A group of experts have investigated the effects of Human Papillomavirus Vaccination (HPV) on cervical cancer screening in Alberta, Canada.  The results suggest that quadrivalent HPV vaccination significantly reduces high-grade cervical abnormalities, subsequently reducing the risk of cervical cancer. The findings of the study, published recently in Canadian Medical Association Journal (CMAJ), fortify the importance of population-based HPV vaccinations.

During the study, a school-based quadrivalent HPV vaccination program was implemented across the province of Alberta in 2008. The impact was examined in the following years by observing results of cervical cancer screening tests known as Pap tests.

Qualifying as one of the most common sexually transmitted infections, HPV remains a largely ignored virus.  About 79 million Americans are currently infected with HPV, with about 14 million new cases added each year. HPV goes unnoticed in many cases, eventually leading to serious health issues such as genital warts and cervical cancer. Additionally, cancers of the vulva, penis, vagina, anus, neck and throat can also be contracted.

The study cohort had 10,204 participants born between 1994 and 1997, who had at least one Pap test between 2012 and 2015. Amongst the participants, women who had negative Pap tests (cytology results) which included 8723 participants represented the control group. On the other hand, women with low-grade and high-grade cervical abnormalities, comprising of 1,481 women, represented the experiment group. Apart from atypical squamous cell intraepithelial lesions (abnormal cell growth) of various degrees qualifying as cervical abnormalities, it was found that 56% of participants were unvaccinated, while 44% of participants received at least one HPV vaccination before each screening test.

The significant findings of the study compared the cytology results with the unvaccinated, partially vaccinated (2-doses) and fully vaccinated (3 or more doses) participants. Amongst the fully vaccinated women, only 11.8% showed abnormal cytology results, while 16.1% of unvaccinated women had abnormal results. On the other hand, women who received partial vaccination did not show any significant improvement in comparison with unvaccinated participants.

The eight-year long study and interpretation has finally reached a substantial finding — complete vaccination for HPV helps prevent early signs of cervical abnormalities, subsequently reducing the risk of developing cervical cancer later in life.

It is very common for a sexually active person to contract HPV at least once in a lifetime. The virus can be contracted during vaginal, anal or oral sex with a virus-infected partner and can be contracted even if you have only one sex partner. Using Latex condoms is often suggested to prevent viral transmission.
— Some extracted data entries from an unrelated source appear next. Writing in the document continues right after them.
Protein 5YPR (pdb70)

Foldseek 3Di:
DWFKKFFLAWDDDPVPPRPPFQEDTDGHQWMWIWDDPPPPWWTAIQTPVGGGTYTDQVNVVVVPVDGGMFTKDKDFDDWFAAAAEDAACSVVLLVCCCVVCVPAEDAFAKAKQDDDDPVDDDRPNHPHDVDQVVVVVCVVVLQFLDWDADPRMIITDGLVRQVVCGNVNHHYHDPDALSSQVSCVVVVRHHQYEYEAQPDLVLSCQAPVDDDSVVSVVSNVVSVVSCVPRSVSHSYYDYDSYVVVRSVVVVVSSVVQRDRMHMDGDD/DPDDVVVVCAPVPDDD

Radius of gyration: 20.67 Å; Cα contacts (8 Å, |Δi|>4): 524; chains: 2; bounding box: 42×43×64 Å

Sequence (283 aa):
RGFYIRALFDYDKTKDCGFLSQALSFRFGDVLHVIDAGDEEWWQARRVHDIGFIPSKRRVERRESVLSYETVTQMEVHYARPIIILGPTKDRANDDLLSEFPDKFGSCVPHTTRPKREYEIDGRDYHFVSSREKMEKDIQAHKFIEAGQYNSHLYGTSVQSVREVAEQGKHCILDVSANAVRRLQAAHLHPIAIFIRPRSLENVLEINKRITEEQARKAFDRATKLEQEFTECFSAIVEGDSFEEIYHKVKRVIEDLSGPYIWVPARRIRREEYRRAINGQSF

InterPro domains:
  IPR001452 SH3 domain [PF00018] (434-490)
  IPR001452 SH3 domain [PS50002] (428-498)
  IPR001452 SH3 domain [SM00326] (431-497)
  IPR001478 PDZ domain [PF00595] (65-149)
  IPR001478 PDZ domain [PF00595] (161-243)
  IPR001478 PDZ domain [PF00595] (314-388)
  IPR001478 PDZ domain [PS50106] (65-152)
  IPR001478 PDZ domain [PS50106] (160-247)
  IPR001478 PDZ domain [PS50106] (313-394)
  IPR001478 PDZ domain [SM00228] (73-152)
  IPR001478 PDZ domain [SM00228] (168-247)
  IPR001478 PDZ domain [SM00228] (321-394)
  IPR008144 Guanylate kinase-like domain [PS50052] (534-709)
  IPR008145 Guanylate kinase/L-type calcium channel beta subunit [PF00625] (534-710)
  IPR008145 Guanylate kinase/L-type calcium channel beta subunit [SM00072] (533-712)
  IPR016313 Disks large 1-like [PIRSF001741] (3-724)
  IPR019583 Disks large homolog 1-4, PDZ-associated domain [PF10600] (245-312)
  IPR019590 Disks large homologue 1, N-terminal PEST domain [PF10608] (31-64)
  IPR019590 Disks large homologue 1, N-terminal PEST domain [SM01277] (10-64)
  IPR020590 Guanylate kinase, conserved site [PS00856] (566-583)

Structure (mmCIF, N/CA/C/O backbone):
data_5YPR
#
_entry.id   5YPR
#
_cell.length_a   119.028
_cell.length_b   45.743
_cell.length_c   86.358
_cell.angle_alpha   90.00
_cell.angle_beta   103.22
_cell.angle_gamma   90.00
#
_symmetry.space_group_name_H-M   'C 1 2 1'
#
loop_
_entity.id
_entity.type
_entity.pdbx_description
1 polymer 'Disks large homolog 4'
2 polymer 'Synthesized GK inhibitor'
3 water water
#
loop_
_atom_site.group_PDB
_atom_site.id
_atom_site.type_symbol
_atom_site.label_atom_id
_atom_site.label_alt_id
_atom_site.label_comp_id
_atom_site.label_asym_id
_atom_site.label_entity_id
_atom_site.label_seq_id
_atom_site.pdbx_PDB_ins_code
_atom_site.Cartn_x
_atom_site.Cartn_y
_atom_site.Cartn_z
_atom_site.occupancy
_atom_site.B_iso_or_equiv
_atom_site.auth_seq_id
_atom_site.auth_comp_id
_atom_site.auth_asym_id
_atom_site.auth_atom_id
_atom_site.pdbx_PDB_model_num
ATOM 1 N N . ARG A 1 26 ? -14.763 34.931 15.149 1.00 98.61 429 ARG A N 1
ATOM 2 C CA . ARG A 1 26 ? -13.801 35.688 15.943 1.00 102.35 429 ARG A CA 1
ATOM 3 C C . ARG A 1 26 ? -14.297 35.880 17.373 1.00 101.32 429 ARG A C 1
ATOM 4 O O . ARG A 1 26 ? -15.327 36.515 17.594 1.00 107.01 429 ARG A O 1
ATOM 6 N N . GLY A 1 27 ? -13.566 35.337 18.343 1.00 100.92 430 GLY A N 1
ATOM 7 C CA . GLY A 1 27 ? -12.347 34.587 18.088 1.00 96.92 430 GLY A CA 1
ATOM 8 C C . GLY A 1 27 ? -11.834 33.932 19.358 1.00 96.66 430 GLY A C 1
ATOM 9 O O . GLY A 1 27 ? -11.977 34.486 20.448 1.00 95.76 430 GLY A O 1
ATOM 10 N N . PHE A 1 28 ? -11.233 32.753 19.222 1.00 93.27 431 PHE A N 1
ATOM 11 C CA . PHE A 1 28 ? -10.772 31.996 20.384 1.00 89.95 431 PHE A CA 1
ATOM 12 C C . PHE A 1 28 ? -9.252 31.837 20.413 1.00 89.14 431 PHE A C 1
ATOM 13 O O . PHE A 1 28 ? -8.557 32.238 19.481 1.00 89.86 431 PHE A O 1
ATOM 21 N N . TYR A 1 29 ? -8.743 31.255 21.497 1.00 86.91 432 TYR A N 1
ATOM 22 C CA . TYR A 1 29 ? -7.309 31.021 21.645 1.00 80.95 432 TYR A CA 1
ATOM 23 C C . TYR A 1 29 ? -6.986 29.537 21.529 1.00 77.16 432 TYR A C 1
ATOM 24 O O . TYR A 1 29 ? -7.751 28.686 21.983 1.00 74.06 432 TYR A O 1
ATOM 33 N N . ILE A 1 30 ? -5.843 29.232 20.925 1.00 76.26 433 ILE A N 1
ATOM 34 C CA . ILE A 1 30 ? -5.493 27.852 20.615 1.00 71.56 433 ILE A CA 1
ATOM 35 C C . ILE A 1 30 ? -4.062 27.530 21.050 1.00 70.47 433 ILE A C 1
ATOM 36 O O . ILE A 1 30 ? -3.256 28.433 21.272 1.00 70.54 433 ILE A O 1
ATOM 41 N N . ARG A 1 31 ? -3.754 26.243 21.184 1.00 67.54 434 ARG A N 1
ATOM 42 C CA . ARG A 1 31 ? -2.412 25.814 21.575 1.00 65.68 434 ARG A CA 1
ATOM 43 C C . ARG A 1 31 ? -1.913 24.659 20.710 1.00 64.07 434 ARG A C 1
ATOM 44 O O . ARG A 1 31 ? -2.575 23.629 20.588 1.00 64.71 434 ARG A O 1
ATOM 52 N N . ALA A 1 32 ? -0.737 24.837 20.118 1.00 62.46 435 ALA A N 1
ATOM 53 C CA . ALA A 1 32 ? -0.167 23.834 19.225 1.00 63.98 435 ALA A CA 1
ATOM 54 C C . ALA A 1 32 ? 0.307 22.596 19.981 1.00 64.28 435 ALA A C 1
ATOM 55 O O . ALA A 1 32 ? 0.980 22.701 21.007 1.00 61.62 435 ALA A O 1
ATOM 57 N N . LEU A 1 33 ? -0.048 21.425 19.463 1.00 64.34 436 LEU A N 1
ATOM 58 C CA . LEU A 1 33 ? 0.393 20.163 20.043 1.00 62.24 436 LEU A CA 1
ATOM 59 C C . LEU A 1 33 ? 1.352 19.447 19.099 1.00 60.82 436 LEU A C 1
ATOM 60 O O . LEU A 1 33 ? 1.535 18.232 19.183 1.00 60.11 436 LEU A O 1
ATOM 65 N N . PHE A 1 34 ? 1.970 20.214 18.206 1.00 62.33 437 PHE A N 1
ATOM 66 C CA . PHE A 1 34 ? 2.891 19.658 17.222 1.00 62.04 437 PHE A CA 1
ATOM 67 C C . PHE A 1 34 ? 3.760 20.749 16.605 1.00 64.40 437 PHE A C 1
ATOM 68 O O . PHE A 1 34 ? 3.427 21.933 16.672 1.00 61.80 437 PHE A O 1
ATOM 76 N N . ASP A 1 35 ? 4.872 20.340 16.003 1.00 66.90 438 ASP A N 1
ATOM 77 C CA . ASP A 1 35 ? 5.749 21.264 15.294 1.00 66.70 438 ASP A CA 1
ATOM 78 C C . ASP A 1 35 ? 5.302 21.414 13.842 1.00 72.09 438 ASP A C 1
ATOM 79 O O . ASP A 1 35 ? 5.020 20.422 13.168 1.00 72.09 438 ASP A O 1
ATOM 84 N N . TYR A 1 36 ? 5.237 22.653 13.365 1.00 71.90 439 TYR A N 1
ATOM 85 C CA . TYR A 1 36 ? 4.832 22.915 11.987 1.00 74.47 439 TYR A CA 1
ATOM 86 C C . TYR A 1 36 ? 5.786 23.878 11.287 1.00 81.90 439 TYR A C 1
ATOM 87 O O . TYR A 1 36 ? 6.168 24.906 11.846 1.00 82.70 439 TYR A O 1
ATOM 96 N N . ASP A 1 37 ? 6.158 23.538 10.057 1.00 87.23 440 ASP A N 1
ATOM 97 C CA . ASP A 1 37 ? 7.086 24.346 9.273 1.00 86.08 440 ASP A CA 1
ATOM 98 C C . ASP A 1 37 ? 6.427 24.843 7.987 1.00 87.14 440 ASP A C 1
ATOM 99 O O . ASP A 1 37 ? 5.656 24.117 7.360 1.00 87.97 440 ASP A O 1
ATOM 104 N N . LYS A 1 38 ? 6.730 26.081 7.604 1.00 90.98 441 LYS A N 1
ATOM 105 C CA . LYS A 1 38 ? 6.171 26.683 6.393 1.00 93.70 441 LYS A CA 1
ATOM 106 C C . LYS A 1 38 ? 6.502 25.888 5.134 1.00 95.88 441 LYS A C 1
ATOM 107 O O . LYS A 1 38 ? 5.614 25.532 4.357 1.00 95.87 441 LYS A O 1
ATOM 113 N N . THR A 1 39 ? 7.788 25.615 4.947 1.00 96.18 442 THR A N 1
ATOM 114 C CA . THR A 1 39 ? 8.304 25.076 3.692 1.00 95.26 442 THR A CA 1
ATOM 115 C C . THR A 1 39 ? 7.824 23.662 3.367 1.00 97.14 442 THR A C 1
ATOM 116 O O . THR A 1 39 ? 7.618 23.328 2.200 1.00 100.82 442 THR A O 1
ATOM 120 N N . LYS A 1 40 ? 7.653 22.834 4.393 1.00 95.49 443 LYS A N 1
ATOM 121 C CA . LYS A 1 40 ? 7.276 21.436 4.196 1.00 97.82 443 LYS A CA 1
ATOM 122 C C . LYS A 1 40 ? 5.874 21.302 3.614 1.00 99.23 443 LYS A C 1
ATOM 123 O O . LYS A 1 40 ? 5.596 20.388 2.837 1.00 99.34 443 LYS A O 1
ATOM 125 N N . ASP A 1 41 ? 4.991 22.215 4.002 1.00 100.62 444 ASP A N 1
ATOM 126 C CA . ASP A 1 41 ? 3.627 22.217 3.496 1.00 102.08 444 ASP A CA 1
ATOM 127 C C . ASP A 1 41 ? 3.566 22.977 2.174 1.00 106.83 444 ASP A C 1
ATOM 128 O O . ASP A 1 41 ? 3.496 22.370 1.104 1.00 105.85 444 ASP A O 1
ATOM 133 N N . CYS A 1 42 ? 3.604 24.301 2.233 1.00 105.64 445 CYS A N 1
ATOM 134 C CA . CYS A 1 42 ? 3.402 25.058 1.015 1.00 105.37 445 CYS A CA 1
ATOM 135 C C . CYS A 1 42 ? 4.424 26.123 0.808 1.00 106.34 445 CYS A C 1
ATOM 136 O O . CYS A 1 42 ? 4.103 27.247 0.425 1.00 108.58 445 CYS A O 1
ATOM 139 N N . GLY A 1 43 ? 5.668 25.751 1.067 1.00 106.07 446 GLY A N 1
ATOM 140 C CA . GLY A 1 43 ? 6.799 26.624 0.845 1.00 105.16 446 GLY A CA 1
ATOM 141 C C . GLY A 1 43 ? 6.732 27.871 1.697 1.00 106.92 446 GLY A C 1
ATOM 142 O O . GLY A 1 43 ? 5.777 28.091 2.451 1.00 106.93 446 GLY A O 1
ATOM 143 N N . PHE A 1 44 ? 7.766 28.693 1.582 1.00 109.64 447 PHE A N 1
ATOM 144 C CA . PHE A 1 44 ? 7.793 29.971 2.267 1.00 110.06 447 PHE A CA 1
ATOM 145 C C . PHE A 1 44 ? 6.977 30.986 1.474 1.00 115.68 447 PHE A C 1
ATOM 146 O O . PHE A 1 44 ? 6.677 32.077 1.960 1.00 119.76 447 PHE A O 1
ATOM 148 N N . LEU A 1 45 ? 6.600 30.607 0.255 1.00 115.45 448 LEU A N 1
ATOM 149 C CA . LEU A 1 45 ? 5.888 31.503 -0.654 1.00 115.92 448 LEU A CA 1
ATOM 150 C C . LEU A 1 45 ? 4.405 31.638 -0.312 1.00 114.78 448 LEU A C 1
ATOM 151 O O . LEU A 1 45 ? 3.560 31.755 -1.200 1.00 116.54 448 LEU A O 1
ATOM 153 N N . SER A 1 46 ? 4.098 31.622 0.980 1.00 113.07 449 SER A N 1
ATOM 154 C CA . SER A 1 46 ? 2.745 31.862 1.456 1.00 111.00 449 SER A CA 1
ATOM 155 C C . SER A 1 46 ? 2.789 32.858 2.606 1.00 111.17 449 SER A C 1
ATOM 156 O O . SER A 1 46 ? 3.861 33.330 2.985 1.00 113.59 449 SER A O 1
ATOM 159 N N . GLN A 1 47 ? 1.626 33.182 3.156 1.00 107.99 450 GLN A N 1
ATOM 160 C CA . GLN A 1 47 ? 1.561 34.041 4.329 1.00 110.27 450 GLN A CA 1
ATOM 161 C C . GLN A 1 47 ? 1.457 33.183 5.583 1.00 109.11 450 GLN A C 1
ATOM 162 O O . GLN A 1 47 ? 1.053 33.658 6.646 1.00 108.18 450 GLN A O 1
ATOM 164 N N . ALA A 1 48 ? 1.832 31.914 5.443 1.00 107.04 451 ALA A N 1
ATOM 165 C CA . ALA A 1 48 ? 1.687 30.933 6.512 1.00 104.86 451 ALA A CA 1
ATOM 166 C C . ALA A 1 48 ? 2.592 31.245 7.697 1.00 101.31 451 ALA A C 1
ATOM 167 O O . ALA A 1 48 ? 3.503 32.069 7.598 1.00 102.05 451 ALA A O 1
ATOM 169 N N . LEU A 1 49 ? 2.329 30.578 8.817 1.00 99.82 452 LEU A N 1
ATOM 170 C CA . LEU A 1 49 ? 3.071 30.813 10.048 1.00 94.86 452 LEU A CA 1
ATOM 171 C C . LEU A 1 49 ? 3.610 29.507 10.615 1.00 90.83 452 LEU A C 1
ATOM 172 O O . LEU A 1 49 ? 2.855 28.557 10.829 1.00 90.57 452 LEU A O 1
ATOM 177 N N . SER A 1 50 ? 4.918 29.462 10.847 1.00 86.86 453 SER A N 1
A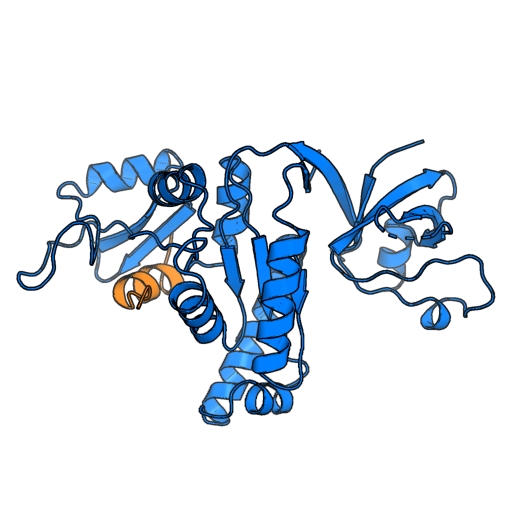TOM 178 C CA . SER A 1 50 ? 5.525 28.317 11.510 1.00 83.80 453 SER A CA 1
ATOM 179 C C . SER A 1 50 ? 5.420 28.459 13.023 1.00 82.63 453 SER A C 1
ATOM 180 O O . SER A 1 50 ? 5.500 29.564 13.562 1.00 80.19 453 SER A O 1
ATOM 183 N N . PHE A 1 51 ? 5.234 27.332 13.702 1.00 82.06 454 PHE A N 1
ATOM 184 C CA . PHE A 1 51 ? 5.129 27.324 15.154 1.00 75.03 454 PHE A CA 1
ATOM 185 C C . PHE A 1 51 ? 5.623 26.003 15.730 1.00 69.89 454 PHE A C 1
ATOM 186 O O . PHE A 1 51 ? 5.665 24.988 15.035 1.00 67.77 454 PHE A O 1
ATOM 194 N N . ARG A 1 52 ? 5.994 26.027 17.005 1.00 67.83 455 ARG A N 1
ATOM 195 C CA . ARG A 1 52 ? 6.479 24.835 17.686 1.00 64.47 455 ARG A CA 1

Most times, the virus dissipates without causing any harm, however HPV does have an ability to cause symptoms years after the exposure. Deceptive by nature, HPV is not often remembered as a culprit for genital warts or cervical cancer diagnosis occurring in later stages of life.  The virus has a number of strains which are stratified as high-risk and low-risk strains. Amongst the high-risk viral strains, HPV 16 and HPV 18 result in 70% of cervical cancer cases. Approximately 17,600 women and 9,300 men in the US fall prey to cancers caused by HPV exposure.

Although HPV depicts an unsettling picture, there are commercially available vaccinations which minimize the virus’s harmful effects.  To prevent grave consequences after contracting HPV, young girls are recommended to be vaccinated at the age of 12, before they become sexually active and are first exposed to the virus.

It is to be noted that vaccinations are not only recommended for girls or women but are also important for boys and men because not only do they protect against cervical cancer but they also provide protection against other cancer types mentioned above.

The Centers for Disease Control and Prevention (CDC) recommends vaccinating boys and girls of 11-12 years of age. The vaccinations are given in three shots over a period of six months, if one fails to receive all three shots, the protection against the virus is not fully assured. For individuals who have matured without receiving vaccination, catch-up vaccinations are recommended for men through age 21 and women through age 26.

Amongst the approved vaccinations, Gardasil is recommended for both girls and boys, while Cervarix is recommended for females between the ages of 9-25. However, you may be wondering why Cervarix is recommended for females only. There is a simple reason — Cervarix work against cervical cancer-causing strains which affect only girls. Gardasil, on the other hand, works against 4 strains of HPV which are likely to harm males and females alike.

Although the study failed to comment on the pathology of the cytology tests, it used a population-based surveillance database which assured accuracy of results. This study can be a stepping stone in initiating population-based studies across countries which can compare vaccination dosage and early disease prevention on a larger scale, consequently helping reduce cervical cancer-related mortality in women.